==== Supplied information
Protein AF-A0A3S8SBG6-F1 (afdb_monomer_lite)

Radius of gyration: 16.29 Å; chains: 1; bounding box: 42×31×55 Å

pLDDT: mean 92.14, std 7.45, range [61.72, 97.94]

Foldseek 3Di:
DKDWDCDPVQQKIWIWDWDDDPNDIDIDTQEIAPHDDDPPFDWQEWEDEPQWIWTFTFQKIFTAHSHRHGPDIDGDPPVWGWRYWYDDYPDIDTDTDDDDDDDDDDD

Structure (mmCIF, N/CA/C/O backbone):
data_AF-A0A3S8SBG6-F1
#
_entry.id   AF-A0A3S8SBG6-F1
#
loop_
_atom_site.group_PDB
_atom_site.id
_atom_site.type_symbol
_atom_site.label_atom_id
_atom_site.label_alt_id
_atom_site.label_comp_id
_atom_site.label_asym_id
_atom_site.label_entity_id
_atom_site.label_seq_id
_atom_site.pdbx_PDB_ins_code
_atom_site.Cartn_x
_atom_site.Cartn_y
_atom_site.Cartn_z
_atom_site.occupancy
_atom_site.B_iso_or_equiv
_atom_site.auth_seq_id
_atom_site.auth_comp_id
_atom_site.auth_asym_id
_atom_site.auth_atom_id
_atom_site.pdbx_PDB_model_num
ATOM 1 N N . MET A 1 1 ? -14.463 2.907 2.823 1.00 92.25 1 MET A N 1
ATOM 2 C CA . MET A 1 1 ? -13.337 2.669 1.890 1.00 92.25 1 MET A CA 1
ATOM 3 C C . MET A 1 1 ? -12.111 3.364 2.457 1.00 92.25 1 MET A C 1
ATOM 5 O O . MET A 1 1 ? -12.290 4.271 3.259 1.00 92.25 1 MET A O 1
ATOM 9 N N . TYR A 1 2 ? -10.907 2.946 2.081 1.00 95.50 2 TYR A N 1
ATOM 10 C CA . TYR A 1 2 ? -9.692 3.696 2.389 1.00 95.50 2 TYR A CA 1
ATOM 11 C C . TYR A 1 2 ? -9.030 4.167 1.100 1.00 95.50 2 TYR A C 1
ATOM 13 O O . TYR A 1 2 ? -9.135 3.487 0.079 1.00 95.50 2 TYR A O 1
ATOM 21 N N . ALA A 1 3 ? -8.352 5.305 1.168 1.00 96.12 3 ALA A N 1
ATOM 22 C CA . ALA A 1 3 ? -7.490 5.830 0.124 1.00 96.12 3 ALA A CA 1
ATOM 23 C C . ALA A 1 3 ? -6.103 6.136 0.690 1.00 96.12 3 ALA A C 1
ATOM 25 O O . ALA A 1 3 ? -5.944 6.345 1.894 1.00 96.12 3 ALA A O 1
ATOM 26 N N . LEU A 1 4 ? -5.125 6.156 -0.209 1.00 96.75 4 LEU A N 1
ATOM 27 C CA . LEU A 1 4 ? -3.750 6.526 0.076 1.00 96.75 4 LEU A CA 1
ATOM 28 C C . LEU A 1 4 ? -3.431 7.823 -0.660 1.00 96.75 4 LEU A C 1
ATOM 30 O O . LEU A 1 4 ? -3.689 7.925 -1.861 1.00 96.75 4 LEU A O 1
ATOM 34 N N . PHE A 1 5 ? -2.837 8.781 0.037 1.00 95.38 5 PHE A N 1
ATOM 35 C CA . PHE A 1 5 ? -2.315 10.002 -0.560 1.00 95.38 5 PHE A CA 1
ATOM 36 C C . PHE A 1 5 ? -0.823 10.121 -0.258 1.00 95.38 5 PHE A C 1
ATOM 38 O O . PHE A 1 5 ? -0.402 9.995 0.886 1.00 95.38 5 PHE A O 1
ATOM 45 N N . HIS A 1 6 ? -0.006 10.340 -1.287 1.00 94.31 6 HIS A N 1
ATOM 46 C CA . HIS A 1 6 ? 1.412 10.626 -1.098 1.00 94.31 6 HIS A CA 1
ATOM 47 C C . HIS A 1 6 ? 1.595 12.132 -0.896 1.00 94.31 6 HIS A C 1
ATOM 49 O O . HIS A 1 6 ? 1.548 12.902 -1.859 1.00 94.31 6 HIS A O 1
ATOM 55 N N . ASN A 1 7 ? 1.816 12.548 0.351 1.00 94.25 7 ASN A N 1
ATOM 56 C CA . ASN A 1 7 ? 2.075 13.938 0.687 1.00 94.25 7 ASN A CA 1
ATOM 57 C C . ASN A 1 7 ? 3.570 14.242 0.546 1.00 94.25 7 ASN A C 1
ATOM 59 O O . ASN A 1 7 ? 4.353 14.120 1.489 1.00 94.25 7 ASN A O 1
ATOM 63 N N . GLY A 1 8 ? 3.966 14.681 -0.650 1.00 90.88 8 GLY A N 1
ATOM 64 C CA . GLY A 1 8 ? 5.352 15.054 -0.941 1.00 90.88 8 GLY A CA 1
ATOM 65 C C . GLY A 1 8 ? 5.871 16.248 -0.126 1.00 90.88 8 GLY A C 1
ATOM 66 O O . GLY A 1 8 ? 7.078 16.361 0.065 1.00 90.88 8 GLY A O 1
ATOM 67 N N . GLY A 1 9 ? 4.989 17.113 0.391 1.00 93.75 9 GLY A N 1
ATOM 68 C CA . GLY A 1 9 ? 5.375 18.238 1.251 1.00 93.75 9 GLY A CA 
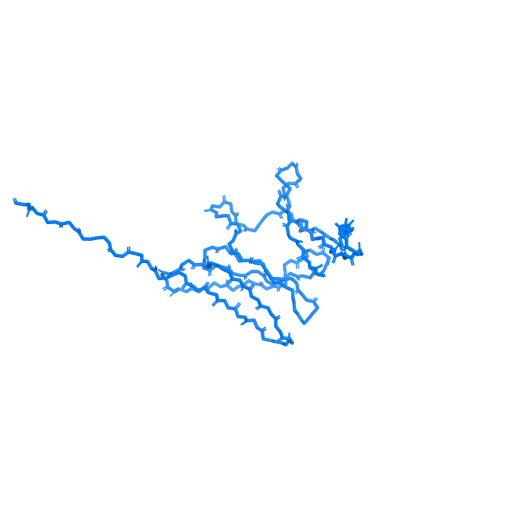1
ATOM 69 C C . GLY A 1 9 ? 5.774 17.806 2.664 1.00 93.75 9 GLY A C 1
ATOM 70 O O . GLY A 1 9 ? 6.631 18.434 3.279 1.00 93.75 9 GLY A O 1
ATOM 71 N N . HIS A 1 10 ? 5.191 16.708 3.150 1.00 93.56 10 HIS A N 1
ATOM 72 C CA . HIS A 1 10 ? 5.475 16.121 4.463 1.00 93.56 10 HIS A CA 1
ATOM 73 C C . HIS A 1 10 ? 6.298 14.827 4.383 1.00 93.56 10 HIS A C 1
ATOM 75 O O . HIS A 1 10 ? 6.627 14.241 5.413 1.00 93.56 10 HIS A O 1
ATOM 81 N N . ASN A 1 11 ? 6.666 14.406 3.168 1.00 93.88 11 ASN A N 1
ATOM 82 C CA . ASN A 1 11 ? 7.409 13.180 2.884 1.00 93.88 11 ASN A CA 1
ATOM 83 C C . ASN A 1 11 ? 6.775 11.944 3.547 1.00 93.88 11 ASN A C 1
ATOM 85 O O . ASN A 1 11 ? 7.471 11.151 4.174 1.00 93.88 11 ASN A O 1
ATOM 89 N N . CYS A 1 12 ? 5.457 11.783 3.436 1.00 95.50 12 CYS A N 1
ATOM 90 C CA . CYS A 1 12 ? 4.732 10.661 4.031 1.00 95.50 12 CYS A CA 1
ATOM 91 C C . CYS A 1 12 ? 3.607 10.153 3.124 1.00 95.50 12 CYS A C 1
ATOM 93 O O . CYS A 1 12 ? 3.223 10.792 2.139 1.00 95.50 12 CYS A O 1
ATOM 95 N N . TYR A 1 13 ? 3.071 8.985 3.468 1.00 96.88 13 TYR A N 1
========
==== Supplied information
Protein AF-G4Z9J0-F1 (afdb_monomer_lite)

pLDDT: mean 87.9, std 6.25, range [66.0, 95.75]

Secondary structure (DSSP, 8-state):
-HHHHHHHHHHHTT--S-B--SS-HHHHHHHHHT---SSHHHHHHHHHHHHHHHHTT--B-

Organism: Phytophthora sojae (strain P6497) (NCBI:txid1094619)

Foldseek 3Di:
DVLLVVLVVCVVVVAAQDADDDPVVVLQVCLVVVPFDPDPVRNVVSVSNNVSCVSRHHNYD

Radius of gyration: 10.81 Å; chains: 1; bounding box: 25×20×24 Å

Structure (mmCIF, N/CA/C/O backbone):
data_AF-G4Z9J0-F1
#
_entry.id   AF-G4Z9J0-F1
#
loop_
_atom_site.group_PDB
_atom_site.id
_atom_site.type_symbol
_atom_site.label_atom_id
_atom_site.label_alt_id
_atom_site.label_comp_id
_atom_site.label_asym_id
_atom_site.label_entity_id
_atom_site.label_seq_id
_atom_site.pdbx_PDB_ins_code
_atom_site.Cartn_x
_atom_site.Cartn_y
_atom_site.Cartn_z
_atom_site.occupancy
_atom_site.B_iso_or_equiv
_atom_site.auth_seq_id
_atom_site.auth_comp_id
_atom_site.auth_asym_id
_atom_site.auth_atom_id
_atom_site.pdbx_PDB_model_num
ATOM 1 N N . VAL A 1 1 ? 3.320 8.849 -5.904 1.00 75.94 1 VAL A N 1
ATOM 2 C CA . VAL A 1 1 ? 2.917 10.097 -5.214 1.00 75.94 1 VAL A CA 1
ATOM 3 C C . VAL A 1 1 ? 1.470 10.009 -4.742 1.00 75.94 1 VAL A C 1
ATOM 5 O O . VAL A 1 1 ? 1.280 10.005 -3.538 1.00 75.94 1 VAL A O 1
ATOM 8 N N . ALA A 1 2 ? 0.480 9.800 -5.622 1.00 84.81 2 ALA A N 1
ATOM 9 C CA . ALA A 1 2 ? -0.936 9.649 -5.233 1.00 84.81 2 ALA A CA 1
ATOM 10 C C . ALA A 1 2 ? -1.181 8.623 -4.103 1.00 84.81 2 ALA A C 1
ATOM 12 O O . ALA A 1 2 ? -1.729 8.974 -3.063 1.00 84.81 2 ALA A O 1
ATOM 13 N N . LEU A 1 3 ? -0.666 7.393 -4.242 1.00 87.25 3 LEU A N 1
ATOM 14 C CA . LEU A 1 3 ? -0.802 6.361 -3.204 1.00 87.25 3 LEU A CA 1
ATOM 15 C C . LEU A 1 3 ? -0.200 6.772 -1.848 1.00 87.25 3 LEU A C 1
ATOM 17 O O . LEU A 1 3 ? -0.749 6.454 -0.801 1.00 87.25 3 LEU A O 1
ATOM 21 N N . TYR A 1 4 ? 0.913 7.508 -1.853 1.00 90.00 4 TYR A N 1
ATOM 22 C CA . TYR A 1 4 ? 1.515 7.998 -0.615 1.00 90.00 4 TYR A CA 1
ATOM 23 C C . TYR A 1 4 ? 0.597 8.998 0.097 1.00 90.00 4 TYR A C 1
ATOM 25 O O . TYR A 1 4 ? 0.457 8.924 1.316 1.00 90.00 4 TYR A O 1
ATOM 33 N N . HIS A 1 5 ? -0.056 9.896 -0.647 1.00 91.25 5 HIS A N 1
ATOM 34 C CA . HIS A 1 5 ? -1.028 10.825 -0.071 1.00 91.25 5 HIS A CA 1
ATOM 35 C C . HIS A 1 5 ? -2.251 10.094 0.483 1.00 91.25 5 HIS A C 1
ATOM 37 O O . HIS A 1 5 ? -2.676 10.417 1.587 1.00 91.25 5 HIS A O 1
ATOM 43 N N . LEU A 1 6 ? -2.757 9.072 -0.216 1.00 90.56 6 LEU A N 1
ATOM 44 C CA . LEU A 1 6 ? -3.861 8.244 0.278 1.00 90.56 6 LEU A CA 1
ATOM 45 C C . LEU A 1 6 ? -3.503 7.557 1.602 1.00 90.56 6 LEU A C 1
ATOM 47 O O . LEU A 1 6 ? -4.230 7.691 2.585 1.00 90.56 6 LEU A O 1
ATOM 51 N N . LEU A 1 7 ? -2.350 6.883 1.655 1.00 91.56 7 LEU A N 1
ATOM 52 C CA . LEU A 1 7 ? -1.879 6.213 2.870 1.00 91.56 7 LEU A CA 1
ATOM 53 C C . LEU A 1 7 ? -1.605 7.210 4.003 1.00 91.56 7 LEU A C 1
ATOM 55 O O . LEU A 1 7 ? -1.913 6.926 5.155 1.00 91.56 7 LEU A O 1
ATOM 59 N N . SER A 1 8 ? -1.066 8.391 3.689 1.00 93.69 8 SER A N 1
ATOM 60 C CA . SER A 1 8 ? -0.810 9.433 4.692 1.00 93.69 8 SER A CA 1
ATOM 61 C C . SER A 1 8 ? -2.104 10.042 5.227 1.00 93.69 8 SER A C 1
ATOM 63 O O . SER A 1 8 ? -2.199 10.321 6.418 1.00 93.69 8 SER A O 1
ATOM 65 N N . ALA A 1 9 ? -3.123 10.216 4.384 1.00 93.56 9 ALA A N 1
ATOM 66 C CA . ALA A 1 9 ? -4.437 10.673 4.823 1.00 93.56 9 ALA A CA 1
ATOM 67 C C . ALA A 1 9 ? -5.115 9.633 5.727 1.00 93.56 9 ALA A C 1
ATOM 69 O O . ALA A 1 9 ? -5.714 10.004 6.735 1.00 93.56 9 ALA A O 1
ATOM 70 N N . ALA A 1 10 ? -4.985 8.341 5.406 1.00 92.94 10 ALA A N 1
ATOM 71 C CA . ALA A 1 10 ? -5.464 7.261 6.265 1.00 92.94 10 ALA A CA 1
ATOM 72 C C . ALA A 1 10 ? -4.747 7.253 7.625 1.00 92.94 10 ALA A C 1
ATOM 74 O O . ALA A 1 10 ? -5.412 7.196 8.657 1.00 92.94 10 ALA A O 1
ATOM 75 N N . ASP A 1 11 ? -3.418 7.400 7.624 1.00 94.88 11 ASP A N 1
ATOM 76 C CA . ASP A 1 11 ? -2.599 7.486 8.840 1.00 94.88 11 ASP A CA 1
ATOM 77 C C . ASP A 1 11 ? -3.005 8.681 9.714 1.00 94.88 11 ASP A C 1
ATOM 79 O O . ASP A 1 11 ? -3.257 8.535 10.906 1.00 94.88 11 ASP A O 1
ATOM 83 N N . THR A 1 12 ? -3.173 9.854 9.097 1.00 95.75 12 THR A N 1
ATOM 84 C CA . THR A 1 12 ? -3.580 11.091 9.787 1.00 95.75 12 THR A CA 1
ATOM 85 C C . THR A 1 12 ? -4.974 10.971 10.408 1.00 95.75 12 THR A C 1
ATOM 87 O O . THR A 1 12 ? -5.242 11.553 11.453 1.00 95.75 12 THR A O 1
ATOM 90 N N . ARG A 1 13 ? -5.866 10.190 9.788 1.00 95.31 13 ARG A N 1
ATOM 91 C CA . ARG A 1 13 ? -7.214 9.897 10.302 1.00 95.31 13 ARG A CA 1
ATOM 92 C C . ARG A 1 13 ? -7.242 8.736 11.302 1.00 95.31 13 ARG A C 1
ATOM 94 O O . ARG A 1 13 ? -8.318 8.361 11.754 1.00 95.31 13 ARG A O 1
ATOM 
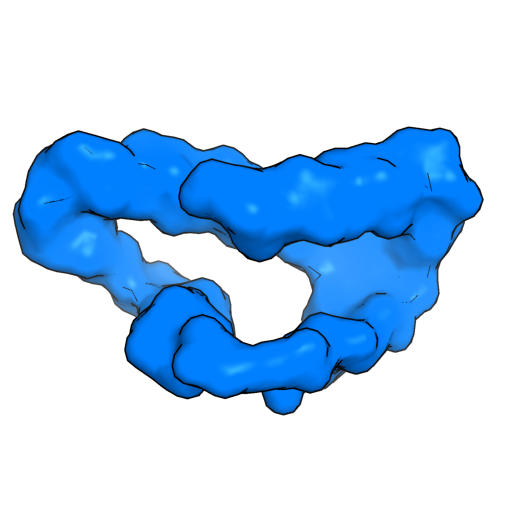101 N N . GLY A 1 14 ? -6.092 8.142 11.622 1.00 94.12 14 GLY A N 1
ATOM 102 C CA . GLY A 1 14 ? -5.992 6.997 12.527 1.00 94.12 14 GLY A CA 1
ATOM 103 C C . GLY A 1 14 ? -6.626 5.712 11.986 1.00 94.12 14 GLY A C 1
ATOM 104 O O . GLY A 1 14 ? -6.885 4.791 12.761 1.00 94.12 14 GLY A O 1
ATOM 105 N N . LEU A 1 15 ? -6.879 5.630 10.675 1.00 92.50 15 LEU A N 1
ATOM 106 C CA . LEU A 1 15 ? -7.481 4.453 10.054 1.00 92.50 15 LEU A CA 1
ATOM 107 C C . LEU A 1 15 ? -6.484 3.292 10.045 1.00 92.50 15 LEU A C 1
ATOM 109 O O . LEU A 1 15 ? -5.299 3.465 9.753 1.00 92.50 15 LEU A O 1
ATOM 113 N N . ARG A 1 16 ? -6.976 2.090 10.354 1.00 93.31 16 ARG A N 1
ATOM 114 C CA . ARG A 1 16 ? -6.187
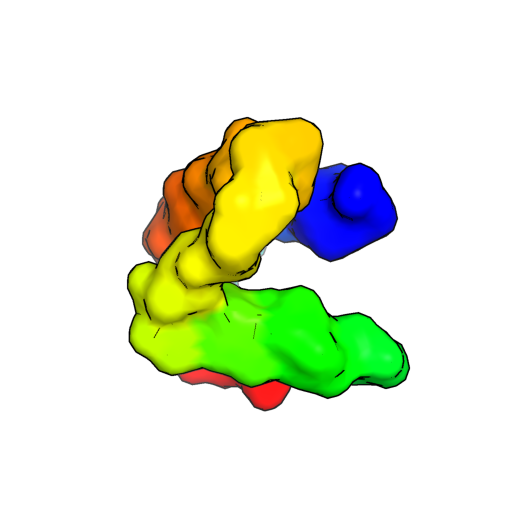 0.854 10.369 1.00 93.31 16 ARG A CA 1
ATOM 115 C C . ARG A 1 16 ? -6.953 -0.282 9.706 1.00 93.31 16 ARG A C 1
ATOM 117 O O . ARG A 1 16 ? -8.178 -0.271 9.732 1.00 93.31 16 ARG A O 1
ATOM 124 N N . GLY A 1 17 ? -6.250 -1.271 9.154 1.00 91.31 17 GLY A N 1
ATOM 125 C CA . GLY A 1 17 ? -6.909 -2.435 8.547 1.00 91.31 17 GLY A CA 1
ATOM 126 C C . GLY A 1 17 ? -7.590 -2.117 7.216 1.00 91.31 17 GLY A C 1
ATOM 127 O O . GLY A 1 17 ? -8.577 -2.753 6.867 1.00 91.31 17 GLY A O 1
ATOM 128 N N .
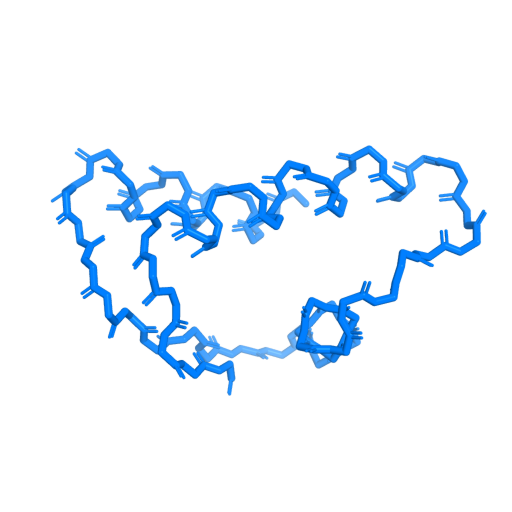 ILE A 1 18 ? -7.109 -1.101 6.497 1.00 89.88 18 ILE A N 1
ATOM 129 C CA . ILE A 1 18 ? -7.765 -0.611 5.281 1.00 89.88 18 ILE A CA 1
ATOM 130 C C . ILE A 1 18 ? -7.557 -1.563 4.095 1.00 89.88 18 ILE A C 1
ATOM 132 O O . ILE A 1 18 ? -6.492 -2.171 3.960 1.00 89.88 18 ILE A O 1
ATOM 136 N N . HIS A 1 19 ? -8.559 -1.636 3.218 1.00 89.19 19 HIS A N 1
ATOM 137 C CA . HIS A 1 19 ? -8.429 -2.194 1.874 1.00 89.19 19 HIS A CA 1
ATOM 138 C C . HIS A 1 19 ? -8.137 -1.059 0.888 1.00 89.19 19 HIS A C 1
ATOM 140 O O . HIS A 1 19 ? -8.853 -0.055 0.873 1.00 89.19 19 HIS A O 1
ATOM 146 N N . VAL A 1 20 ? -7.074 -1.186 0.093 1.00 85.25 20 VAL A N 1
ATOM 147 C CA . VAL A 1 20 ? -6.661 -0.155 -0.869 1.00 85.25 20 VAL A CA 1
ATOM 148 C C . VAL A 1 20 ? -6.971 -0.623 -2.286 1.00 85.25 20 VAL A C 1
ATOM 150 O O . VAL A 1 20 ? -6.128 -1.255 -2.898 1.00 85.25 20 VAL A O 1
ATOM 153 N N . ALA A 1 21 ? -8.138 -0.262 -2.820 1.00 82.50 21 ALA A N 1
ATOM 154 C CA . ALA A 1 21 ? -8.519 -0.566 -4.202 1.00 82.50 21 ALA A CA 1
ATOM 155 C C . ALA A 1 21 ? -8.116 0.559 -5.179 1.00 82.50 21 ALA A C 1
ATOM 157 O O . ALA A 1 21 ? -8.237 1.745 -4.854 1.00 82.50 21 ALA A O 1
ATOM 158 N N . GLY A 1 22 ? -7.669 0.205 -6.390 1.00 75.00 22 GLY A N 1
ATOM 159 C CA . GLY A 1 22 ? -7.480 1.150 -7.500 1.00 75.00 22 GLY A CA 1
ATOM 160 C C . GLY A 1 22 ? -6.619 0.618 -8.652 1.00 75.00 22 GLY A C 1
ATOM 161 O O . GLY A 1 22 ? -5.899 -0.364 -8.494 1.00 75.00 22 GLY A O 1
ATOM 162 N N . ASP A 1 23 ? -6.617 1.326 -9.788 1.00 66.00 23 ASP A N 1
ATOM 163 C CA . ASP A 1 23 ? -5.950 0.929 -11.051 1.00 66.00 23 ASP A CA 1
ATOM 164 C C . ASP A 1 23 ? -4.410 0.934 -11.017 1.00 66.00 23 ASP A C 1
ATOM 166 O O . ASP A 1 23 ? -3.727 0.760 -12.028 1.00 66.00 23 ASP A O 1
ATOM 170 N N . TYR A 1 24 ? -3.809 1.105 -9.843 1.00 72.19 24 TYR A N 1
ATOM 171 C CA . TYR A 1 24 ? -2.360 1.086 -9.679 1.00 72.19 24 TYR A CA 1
========
Wherever a line of the data holds "Protein", copy that line.

■ Solution below
Protein AF-A0A3S8SBG6-F1 (afdb_monomer_lite)
Protein AF-G4Z9J0-F1 (afdb_monomer_lite)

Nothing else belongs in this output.